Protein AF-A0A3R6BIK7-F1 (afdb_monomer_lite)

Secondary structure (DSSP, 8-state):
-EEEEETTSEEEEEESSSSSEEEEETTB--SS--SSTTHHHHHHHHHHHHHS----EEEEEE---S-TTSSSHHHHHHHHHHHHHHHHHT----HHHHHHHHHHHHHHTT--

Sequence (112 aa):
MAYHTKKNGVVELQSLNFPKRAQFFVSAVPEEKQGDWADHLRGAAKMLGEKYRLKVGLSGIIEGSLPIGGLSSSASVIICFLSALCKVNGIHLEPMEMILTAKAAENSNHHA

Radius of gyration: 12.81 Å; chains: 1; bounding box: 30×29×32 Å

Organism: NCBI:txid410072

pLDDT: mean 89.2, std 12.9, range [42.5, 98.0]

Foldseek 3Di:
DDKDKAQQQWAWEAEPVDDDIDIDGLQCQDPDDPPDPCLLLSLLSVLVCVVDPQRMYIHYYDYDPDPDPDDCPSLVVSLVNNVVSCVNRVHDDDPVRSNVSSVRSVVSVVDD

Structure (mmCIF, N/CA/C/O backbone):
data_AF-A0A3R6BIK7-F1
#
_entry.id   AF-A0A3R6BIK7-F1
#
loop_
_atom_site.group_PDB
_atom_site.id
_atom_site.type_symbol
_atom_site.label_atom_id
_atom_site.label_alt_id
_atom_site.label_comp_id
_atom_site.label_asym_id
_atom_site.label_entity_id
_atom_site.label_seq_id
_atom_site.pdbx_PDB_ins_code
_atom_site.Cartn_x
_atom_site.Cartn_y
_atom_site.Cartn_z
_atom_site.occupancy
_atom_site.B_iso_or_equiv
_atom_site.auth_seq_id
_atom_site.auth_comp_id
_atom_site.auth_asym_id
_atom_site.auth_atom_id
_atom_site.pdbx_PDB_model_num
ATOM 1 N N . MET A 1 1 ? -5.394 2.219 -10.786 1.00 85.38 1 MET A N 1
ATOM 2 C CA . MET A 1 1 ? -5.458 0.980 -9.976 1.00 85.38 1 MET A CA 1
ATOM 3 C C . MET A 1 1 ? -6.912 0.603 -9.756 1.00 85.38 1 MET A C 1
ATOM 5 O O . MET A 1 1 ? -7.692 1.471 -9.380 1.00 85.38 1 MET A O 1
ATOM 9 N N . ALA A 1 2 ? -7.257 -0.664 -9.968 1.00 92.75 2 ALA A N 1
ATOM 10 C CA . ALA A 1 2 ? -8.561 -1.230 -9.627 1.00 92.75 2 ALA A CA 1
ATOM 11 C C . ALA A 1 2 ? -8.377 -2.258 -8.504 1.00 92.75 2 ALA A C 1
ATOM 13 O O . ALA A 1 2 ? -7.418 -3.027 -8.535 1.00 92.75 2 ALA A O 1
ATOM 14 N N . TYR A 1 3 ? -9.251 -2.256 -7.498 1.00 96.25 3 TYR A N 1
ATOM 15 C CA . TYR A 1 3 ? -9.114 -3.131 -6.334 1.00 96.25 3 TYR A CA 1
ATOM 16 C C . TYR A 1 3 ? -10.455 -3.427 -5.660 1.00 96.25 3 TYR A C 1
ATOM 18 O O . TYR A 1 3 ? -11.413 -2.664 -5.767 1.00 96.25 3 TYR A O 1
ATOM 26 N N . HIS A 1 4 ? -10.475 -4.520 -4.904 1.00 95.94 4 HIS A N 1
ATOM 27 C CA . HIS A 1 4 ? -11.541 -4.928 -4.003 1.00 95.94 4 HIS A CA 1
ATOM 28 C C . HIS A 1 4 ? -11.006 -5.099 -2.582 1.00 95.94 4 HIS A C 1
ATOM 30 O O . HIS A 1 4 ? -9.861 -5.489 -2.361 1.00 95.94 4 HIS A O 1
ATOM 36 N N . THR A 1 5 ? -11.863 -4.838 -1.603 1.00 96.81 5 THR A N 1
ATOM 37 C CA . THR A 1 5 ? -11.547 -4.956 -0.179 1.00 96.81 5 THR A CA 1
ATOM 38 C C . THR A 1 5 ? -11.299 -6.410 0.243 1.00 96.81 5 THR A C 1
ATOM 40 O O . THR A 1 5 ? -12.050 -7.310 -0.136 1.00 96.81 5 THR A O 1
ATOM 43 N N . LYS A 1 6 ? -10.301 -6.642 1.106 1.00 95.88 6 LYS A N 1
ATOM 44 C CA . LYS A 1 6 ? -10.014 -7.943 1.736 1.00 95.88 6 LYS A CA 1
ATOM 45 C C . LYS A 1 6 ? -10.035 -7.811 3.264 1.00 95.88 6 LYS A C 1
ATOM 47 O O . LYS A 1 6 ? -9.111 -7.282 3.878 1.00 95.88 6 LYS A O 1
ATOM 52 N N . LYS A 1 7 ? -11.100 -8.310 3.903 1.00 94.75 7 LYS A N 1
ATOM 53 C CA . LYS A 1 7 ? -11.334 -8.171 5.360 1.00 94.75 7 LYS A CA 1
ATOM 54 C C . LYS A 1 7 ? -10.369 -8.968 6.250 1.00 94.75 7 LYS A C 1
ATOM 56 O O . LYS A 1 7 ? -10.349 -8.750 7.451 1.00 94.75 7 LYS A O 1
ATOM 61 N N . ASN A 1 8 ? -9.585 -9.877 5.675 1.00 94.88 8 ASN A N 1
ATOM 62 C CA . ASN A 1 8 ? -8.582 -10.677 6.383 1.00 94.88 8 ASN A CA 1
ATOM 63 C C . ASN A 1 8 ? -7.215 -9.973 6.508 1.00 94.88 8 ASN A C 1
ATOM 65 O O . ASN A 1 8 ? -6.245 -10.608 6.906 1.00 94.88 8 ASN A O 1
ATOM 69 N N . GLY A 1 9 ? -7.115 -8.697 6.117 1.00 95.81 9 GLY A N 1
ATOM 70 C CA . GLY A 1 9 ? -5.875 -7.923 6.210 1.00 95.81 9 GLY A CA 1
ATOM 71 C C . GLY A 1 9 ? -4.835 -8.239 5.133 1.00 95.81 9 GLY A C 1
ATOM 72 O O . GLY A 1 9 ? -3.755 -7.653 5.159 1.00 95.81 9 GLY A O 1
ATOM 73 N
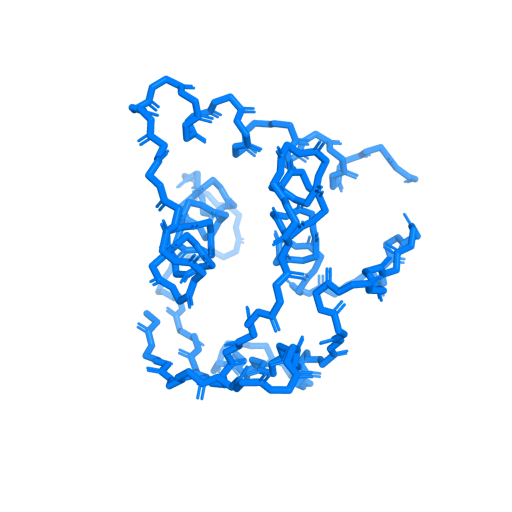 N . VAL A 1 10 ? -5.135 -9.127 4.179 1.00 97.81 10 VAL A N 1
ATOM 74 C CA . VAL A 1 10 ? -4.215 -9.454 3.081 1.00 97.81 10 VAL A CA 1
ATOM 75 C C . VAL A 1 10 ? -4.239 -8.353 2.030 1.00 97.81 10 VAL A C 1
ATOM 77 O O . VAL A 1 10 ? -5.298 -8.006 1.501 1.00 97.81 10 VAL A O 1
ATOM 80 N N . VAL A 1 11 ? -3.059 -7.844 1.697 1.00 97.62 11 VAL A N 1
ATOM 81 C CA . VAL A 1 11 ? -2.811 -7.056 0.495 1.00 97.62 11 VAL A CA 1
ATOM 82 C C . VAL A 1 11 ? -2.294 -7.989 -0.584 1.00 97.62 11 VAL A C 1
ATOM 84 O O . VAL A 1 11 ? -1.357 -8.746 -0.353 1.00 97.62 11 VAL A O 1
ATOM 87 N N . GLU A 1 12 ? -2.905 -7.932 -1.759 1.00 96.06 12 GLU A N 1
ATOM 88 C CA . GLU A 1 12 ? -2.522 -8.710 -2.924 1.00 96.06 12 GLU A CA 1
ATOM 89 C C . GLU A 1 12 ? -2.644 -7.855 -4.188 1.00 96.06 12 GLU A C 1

• • • •

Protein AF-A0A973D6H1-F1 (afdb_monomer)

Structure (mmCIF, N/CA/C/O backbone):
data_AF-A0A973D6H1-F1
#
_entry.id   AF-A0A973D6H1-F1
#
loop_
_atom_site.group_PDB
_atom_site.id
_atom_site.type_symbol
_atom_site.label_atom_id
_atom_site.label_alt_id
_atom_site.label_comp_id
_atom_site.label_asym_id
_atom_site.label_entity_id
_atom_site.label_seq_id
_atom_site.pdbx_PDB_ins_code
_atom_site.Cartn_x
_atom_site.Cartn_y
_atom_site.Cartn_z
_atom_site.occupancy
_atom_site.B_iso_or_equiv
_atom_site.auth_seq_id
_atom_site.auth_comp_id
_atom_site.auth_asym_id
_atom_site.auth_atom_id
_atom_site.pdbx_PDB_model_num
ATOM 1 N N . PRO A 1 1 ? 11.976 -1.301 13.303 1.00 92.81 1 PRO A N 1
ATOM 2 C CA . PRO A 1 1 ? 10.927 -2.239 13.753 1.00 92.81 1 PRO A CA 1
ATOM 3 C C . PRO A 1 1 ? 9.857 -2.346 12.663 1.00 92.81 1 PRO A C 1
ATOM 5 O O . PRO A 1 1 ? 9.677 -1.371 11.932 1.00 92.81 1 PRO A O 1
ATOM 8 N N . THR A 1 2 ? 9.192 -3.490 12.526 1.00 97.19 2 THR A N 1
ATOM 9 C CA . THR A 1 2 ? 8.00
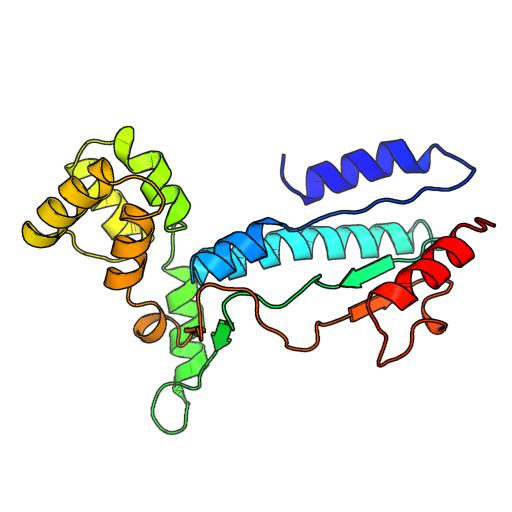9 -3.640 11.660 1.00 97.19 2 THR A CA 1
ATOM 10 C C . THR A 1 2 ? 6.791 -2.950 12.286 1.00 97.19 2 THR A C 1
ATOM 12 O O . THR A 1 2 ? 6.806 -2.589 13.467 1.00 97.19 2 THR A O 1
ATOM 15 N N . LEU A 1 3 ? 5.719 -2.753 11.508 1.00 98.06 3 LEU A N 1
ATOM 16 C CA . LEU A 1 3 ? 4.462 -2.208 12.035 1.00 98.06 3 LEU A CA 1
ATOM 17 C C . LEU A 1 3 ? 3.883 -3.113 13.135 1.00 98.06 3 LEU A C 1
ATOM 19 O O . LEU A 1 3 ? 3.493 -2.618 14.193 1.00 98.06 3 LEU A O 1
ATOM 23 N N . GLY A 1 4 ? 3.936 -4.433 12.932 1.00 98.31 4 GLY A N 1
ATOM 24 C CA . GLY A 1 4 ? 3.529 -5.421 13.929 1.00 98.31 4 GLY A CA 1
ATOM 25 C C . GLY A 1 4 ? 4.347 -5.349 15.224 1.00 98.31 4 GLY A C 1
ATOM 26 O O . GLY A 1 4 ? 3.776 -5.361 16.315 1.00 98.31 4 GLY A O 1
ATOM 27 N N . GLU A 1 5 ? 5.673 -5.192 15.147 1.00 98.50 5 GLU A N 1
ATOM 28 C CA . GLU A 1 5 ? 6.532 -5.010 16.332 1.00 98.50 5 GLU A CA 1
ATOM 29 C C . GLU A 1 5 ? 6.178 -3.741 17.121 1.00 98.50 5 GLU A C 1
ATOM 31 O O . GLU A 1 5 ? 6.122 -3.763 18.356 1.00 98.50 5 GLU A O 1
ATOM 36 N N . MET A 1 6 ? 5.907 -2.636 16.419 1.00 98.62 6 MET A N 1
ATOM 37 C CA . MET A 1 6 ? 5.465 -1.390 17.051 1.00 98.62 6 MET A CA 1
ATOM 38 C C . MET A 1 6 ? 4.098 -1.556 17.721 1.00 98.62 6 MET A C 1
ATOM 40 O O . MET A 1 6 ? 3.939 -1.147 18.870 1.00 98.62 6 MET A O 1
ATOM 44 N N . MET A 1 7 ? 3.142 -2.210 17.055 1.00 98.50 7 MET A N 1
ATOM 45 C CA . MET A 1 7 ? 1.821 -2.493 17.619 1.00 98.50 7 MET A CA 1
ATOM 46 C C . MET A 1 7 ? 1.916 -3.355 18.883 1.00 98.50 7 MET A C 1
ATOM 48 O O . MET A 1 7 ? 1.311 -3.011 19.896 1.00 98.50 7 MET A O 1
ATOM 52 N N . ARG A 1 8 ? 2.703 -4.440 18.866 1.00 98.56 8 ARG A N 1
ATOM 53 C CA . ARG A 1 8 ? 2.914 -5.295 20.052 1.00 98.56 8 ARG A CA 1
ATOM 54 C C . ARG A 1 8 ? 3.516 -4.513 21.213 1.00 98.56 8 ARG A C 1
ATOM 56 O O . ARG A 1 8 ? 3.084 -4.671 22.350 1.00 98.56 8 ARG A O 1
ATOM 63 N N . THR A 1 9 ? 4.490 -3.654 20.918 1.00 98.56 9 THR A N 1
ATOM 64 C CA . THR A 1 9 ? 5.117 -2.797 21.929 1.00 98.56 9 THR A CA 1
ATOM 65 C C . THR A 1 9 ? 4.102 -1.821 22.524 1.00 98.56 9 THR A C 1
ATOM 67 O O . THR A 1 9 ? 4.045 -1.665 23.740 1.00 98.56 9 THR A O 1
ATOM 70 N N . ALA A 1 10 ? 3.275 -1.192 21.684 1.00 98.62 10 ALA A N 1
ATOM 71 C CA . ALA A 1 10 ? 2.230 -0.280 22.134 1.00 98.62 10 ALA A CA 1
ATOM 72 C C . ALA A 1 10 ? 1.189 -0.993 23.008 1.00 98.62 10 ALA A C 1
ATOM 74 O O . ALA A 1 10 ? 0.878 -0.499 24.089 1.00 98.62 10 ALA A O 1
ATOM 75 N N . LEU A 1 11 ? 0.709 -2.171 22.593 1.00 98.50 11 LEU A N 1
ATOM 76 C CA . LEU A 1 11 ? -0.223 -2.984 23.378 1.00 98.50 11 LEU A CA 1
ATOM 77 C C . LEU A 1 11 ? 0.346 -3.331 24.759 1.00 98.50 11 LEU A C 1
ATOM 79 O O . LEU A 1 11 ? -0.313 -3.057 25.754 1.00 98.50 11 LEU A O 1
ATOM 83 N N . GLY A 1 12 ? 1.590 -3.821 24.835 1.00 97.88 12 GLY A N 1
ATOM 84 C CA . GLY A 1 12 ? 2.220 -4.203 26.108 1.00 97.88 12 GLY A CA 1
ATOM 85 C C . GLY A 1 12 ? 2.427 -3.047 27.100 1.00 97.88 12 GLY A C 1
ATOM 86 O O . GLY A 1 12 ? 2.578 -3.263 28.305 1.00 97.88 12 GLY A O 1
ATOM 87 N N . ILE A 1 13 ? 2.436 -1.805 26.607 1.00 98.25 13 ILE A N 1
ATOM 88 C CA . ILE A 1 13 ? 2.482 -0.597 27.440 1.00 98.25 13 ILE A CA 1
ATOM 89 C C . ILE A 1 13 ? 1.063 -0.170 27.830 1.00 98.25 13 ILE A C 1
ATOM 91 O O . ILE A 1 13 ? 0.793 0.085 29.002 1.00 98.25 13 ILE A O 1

• • • •

• **Exercise**
Within the material above, output exactly the lines from the one with "ATOM 83 N N" through the one with "ATOM 91 O O", end lines included, and nothing besides.

• **Your solution**
ATOM 83 N N . GLY A 1 12 ? 1.590 -3.821 24.835 1.00 97.88 12 GLY A N 1
ATOM 84 C CA . GLY A 1 12 ? 2.220 -4.203 26.108 1.00 97.88 12 GLY A CA 1
ATOM 85 C C . GLY A 1 12 ? 2.427 -3.047 27.100 1.00 97.88 12 GLY A C 1
ATOM 86 O O . GLY A 1 12 ? 2.578 -3.263 28.305 1.00 97.88 12 GLY A O 1
ATOM 87 N N . ILE A 1 13 ? 2.436 -1.805 26.607 1.00 98.25 13 ILE A N 1
ATOM 88 C CA . ILE A 1 13 ? 2.482 -0.597 27.440 1.00 98.25 13 ILE A CA 1
ATOM 89 C C . ILE A 1 13 ? 1.063 -0.170 27.830 1.00 98.25 13 ILE A C 1
ATOM 91 O O . ILE A 1 13 ? 0.793 0.085 29.002 1.00 98.25 13 ILE A O 1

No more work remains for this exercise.